Get your tentacles offa my allies!

Fun Board-Games-and-Fine-Food Day this weekend with our friend Steve!  It started mid-morning with a rematch of Fantasy Flight Games’ Arkham Horror; last time we had a narrow, nail-biting victory over Hast’yr using the basic rules; this time we threw in the first expansion, Dunwich Horror.

The game featured investigators Mike McGlen the Gangster (Edmund), Leo Anderson the Expedition Leader (Steve), Sister Mary the Nun (me), and Kate Winthrop the Scientist (dead man’s hand, played cooperatively).  It ended with a nail-biter defeat against Abhoth — we took him down to one point left before going down in a blaze of glory gibbering insanity.  I really don’t mind losing when it’s suspenseful and feels like we had a chance.  I won’t go over the basics of the game since I have a thumbnail in my last game report.

Vanished Planet coverWe had a lunch of tasty nibbles and leftovers: some home-made chicken soup and chicken salad, Edmund made French bread which we ate piping hot, and we added a fruit and cheese platter.

After Abhoth (“a horrid, dark gray protean mass and is said to be the ultimate source of all miscreation and abomination”) had us over for lunch, we switched to another cooperative board game, Vanished Planet.  This game completely relies on players cooperation to beat the system; there is no option for switching alliances or competing for resources. 

Each player picks an alien species with its own special abilities and reaches out for resources — colonists, ore, energy, money, research — to build progressively more complex technology and accomplish goals.  The players need to accomplish a varying number of points’ worth of goals; the more powerful the special abilities they selected, the higher the number of victory points required and therefore the difficulty of the game.  The various civilizations are trying to stave off the advance of an amorphous entity which begins by devouring Earth at the centre of the board and advances tendrils of darkness towards each of the players’ home planets.
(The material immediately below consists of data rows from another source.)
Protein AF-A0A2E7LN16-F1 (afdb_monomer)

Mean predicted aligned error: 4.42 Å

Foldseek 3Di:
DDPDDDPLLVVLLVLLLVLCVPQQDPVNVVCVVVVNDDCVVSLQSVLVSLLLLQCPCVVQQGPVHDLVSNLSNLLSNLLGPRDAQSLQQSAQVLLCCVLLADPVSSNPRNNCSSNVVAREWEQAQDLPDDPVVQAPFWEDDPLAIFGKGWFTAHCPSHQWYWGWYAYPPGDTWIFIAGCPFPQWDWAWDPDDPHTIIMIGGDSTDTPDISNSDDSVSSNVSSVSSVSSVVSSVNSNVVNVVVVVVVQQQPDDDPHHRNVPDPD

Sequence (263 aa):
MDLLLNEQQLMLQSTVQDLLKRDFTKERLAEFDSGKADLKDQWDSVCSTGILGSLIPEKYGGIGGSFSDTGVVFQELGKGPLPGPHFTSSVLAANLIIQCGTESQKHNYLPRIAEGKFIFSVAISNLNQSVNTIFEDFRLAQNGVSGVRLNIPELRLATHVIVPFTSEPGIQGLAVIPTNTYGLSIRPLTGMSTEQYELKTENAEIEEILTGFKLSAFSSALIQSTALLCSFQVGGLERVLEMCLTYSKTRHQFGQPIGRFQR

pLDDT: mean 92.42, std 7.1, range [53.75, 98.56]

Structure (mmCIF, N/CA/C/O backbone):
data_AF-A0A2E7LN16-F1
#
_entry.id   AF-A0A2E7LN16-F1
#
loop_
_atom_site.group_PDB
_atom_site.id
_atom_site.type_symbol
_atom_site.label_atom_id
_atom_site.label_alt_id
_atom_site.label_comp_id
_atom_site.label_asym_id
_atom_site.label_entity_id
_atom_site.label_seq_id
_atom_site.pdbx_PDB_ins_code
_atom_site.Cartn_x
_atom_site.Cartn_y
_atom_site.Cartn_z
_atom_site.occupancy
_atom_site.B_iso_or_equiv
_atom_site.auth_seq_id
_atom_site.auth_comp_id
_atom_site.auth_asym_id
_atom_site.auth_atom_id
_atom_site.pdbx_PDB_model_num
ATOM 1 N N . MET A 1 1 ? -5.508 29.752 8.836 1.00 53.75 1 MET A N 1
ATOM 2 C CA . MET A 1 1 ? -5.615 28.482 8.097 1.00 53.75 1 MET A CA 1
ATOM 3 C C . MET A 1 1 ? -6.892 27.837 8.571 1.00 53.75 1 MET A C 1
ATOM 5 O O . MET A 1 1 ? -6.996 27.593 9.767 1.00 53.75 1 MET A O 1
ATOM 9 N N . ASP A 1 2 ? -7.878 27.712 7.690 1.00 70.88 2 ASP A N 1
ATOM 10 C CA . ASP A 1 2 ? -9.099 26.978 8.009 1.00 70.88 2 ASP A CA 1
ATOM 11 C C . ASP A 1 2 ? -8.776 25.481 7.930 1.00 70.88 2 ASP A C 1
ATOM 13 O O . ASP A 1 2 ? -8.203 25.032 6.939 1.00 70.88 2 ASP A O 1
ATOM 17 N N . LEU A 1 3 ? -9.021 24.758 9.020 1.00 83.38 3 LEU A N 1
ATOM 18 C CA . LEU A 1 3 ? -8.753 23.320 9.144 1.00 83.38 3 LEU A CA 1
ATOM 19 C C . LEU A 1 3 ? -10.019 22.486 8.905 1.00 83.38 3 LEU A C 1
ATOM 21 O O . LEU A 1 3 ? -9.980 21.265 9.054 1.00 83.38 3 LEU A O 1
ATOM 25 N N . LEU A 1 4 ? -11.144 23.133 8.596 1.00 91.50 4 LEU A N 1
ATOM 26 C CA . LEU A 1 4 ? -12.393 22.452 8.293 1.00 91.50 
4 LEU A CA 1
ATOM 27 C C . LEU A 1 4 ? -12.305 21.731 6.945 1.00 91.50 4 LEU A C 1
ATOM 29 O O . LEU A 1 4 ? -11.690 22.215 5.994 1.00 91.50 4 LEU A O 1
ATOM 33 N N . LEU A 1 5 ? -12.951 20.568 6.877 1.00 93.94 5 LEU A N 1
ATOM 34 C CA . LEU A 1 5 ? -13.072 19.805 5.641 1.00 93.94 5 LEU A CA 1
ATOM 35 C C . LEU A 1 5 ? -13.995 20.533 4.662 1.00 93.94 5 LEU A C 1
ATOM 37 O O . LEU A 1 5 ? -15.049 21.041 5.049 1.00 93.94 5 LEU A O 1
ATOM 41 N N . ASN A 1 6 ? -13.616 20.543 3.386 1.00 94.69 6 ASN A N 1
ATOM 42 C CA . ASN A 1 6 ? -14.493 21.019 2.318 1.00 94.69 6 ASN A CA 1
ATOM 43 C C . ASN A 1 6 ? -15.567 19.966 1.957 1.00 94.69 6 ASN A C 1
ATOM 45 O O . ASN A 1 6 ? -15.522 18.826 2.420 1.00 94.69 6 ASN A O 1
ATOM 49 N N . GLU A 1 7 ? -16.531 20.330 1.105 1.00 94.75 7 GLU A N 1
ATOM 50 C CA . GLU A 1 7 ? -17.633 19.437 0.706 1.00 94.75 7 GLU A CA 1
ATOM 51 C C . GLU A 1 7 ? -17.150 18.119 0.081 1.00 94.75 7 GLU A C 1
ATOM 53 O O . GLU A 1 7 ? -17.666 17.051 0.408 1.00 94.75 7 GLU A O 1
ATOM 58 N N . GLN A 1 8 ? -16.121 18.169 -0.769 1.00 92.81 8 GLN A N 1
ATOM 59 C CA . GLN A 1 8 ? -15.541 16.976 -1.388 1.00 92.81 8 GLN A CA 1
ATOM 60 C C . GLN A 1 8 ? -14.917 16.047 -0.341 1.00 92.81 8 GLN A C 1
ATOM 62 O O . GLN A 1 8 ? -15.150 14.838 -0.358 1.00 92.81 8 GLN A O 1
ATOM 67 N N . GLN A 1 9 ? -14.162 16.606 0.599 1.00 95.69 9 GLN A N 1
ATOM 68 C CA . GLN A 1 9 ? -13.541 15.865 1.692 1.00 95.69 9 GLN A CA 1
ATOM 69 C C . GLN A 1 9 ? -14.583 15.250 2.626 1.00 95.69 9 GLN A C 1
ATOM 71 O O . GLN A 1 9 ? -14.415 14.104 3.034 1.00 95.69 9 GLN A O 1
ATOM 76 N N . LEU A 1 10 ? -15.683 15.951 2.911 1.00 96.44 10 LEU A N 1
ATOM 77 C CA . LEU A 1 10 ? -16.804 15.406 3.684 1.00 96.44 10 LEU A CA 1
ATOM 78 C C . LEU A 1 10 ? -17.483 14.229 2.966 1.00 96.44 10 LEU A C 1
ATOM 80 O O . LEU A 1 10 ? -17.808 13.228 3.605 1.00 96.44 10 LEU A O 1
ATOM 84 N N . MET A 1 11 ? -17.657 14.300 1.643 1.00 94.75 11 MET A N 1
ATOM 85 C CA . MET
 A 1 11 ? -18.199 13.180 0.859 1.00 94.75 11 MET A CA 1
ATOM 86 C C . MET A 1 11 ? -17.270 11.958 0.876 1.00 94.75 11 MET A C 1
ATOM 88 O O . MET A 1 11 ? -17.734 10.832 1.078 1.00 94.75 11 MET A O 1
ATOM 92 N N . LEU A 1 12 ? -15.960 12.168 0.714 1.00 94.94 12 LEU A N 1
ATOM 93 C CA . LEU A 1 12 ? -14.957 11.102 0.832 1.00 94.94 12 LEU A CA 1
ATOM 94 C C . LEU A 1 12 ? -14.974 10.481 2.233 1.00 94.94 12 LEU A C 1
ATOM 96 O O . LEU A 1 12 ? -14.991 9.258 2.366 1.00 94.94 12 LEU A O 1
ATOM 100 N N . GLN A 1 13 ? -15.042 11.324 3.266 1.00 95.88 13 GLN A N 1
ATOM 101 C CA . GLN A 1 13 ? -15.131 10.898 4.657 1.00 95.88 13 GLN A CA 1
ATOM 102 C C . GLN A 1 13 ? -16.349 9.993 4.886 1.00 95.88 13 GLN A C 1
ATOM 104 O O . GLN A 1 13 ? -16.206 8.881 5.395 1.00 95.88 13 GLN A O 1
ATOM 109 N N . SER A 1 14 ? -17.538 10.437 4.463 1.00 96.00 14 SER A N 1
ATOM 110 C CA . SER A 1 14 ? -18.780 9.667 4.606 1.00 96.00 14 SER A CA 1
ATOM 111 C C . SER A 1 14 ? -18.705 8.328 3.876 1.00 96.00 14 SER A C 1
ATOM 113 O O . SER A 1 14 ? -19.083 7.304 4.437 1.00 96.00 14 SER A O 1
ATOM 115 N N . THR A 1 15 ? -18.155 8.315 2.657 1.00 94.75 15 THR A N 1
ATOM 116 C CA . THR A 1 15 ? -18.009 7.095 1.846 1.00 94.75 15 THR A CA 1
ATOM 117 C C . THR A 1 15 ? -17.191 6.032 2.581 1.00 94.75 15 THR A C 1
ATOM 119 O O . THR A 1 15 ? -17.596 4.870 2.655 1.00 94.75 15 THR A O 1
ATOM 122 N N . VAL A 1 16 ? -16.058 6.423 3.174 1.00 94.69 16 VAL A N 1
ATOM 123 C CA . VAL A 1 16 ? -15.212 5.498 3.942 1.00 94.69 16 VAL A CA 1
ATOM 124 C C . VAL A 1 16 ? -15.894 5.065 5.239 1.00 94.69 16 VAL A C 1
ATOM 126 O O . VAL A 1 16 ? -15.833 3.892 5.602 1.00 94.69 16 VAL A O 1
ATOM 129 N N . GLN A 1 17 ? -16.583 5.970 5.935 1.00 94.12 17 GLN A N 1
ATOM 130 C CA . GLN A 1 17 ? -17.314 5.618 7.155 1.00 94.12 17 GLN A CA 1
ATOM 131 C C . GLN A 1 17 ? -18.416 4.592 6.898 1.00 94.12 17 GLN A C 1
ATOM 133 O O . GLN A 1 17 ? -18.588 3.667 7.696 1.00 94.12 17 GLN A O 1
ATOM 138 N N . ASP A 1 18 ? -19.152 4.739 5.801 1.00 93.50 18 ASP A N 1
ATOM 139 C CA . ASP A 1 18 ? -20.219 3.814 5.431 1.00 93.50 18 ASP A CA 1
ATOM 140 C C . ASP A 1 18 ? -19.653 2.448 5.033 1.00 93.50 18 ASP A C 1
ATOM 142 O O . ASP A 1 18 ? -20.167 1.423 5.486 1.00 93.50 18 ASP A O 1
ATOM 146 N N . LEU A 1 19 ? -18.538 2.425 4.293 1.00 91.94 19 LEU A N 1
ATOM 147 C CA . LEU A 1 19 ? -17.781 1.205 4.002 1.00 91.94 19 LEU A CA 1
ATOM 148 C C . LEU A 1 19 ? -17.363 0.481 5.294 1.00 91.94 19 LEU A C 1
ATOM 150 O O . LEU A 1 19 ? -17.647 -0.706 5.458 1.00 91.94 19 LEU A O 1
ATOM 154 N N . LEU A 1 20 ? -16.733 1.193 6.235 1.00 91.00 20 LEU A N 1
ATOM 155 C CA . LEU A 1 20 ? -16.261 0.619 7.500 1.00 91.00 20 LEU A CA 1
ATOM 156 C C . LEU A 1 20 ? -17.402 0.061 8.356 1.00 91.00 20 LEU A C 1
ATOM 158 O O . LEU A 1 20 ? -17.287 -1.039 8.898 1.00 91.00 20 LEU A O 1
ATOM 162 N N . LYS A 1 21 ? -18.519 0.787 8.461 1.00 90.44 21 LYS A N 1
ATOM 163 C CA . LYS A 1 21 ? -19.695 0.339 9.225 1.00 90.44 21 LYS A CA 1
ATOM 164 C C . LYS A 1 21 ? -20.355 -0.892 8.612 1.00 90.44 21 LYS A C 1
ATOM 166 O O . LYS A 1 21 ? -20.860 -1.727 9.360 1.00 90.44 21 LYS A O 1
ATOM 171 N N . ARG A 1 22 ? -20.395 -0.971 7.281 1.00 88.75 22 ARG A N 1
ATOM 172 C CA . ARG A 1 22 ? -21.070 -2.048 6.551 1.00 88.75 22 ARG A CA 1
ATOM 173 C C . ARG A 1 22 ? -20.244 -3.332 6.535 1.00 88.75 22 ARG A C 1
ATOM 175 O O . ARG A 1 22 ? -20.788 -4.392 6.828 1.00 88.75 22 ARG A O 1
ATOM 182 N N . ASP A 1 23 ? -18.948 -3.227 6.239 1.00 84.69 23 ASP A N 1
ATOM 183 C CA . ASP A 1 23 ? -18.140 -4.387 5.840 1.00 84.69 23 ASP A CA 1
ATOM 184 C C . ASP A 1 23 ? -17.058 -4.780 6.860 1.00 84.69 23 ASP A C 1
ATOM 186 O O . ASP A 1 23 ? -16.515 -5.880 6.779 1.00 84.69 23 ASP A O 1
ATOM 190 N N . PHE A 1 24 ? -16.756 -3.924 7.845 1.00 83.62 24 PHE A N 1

We picked the Tallis, whose 5-point special ability was the ability to hold two goals at the same time (Steve); the Saavyel, whose 7-pt special ability was to trade twice on their own turn AND allow other players to trade with the Saavyel in addition to a normal trade action during their own turn (me), and the Kyrin, who for 5 points were able to trade goals instead of a normal trade action (Edmund).  Our objective was thus to get 5+7+5=17 points in accomplished goals.

Three is a small number for this game, but the three of us make a very good group for cooperative games; we plan well together but we’re flexible and don’t argue needlessly.  As has been the case in most winning sessions of Vanished Planet I’ve ever been in, it looked easy on Turn 1, impossible by Turn 5, and was a victory on Turn 10 (it’s possible to extend the game beyond 10 turns, but challenging.)
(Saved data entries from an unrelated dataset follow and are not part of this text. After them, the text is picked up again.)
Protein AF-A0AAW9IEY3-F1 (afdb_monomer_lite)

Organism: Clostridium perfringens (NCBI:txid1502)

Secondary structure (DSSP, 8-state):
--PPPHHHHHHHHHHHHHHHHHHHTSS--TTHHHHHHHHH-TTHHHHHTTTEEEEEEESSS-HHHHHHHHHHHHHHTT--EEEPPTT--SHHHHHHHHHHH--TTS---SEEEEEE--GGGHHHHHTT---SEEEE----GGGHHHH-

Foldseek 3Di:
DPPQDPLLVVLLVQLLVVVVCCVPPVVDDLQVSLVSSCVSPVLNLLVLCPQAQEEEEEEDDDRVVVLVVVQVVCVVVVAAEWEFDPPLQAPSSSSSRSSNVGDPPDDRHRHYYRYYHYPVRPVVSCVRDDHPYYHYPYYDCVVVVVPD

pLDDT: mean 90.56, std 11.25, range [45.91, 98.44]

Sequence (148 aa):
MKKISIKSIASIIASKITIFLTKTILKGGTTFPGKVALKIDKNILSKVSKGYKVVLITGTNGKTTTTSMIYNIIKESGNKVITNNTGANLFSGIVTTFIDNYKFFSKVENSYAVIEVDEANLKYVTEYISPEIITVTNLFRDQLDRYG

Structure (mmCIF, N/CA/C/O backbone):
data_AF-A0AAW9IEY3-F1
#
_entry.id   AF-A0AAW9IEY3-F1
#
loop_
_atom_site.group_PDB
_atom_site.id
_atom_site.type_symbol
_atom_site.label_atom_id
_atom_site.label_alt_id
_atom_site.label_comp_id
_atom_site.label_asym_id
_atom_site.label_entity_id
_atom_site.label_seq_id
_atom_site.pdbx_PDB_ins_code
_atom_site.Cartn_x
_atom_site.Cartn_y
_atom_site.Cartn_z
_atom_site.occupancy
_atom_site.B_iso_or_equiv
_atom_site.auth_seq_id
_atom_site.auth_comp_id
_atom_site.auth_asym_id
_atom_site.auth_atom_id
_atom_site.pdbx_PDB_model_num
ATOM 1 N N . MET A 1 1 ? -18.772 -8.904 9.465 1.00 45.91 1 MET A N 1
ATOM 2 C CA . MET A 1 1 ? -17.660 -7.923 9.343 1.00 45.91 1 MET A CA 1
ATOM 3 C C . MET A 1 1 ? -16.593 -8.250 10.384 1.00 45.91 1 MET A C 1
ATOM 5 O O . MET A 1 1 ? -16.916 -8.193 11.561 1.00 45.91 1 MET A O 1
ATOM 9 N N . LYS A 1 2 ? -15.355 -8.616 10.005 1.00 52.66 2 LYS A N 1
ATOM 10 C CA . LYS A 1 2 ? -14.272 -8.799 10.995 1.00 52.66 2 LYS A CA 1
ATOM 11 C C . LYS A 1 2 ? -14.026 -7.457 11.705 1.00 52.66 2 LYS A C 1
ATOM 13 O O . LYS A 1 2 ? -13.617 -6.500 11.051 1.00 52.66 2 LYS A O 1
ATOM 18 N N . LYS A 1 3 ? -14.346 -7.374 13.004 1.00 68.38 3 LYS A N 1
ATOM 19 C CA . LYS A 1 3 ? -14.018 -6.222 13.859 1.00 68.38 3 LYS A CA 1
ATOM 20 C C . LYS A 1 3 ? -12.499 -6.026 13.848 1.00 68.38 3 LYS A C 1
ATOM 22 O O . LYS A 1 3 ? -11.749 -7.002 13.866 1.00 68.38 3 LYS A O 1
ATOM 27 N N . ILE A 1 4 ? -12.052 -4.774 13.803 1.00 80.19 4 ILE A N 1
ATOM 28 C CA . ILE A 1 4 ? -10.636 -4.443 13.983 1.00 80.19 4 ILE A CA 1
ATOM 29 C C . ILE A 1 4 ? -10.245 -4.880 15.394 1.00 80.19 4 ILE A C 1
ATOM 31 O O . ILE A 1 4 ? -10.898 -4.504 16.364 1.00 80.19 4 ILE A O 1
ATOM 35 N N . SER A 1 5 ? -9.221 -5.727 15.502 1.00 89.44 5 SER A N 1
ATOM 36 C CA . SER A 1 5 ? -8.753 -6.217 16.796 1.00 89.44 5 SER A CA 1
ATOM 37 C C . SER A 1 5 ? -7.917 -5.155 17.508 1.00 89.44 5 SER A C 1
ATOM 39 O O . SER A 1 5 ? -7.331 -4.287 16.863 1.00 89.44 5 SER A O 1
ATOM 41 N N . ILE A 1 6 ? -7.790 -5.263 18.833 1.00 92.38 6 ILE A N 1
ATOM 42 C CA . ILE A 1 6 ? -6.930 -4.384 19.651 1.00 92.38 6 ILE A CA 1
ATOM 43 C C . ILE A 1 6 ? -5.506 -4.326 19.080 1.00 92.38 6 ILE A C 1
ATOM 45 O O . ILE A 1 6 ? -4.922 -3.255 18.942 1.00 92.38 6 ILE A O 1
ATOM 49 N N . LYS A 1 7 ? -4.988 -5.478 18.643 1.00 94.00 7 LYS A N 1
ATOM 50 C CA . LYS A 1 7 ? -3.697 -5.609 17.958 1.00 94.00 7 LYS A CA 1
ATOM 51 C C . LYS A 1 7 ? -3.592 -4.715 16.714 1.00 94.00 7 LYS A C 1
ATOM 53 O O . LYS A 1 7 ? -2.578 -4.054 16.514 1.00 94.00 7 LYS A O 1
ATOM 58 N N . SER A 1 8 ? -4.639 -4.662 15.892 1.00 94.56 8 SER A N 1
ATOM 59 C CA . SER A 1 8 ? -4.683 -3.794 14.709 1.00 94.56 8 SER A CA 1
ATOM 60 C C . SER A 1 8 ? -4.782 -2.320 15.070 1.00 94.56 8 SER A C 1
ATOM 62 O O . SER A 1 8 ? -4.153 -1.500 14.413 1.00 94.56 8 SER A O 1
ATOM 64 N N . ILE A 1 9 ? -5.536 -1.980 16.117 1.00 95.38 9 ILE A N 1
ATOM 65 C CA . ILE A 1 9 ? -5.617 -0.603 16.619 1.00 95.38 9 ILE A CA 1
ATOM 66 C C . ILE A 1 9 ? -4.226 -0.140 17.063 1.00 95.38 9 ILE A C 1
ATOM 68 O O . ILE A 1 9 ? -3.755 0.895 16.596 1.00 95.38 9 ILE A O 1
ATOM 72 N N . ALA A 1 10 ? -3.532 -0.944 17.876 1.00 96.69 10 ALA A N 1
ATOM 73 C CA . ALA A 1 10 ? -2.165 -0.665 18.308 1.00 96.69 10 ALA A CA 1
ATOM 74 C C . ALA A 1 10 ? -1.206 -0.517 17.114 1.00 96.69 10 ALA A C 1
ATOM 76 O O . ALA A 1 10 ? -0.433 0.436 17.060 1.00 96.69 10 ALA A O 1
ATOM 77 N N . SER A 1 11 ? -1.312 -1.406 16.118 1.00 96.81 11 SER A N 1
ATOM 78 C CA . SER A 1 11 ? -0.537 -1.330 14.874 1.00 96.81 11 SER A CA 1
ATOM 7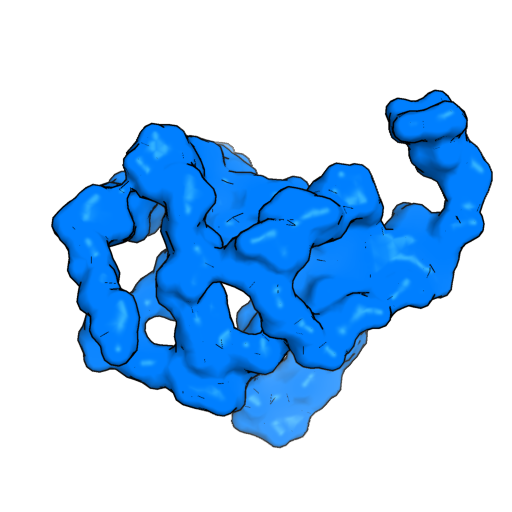9 C C . SER A 1 11 ? -0.758 -0.016 14.120 1.00 96.81 11 SER A C 1
ATOM 81 O O . SER A 1 11 ? 0.206 0.595 13.660 1.00 96.81 11 SER A O 1
ATOM 83 N N . ILE A 1 12 ? -2.012 0.418 13.971 1.00 96.81 12 ILE A N 1
ATOM 84 C CA . ILE A 1 12 ? -2.364 1.655 13.262 1.00 96.81 12 ILE A CA 1
ATOM 85 C C . ILE A 1 12 ? -1.832 2.867 14.025 1.00 96.81 12 ILE A C 1
ATOM 87 O O . ILE A 1 12 ? -1.222 3.739 13.414 1.00 96.81 12 ILE A O 1
ATOM 91 N N . ILE A 1 13 ? -2.025 2.921 15.347 1.00 96.94 13 ILE A N 1
ATOM 92 C CA . ILE A 1 13 ? -1.576 4.047 16.179 1.00 96.94 13 ILE A CA 1
ATOM 93 C C . ILE A 1 13 ? -0.049 4.158 16.159 1.00 96.94 13 ILE A C 1
ATOM 95 O O . ILE A 1 13 ? 0.474 5.226 15.847 1.00 96.94 13 ILE A O 1
ATOM 99 N N . ALA A 1 14 ? 0.669 3.060 16.410 1.00 96.94 14 ALA A N 1
ATOM 100 C CA . ALA A 1 14 ? 2.132 3.046 16.393 1.00 96.94 14 ALA A CA 1
ATOM 101 C C . ALA A 1 14 ? 2.689 3.491 15.032 1.00 96.94 14 ALA A C 1
ATOM 103 O O . ALA A 1 14 ? 3.615 4.302 14.955 1.00 96.94 14 ALA A O 1
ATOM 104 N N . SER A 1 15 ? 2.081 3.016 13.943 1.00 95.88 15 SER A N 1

For dinner, I cooked duck à l’orange while we played and some broccoli; and Steve introduced us to a delicious and deceptively simple dessert: fresh figs split open, stuffed with chèvre cheese, garnished with a drizzle of agave nectar or honey, and topped with cracked pepper.  It was amazing!

Tally: one narrow loss and one narrow victory against two tentacled Ancient Ones; two friendly and delicious meals; and one fun day among friends.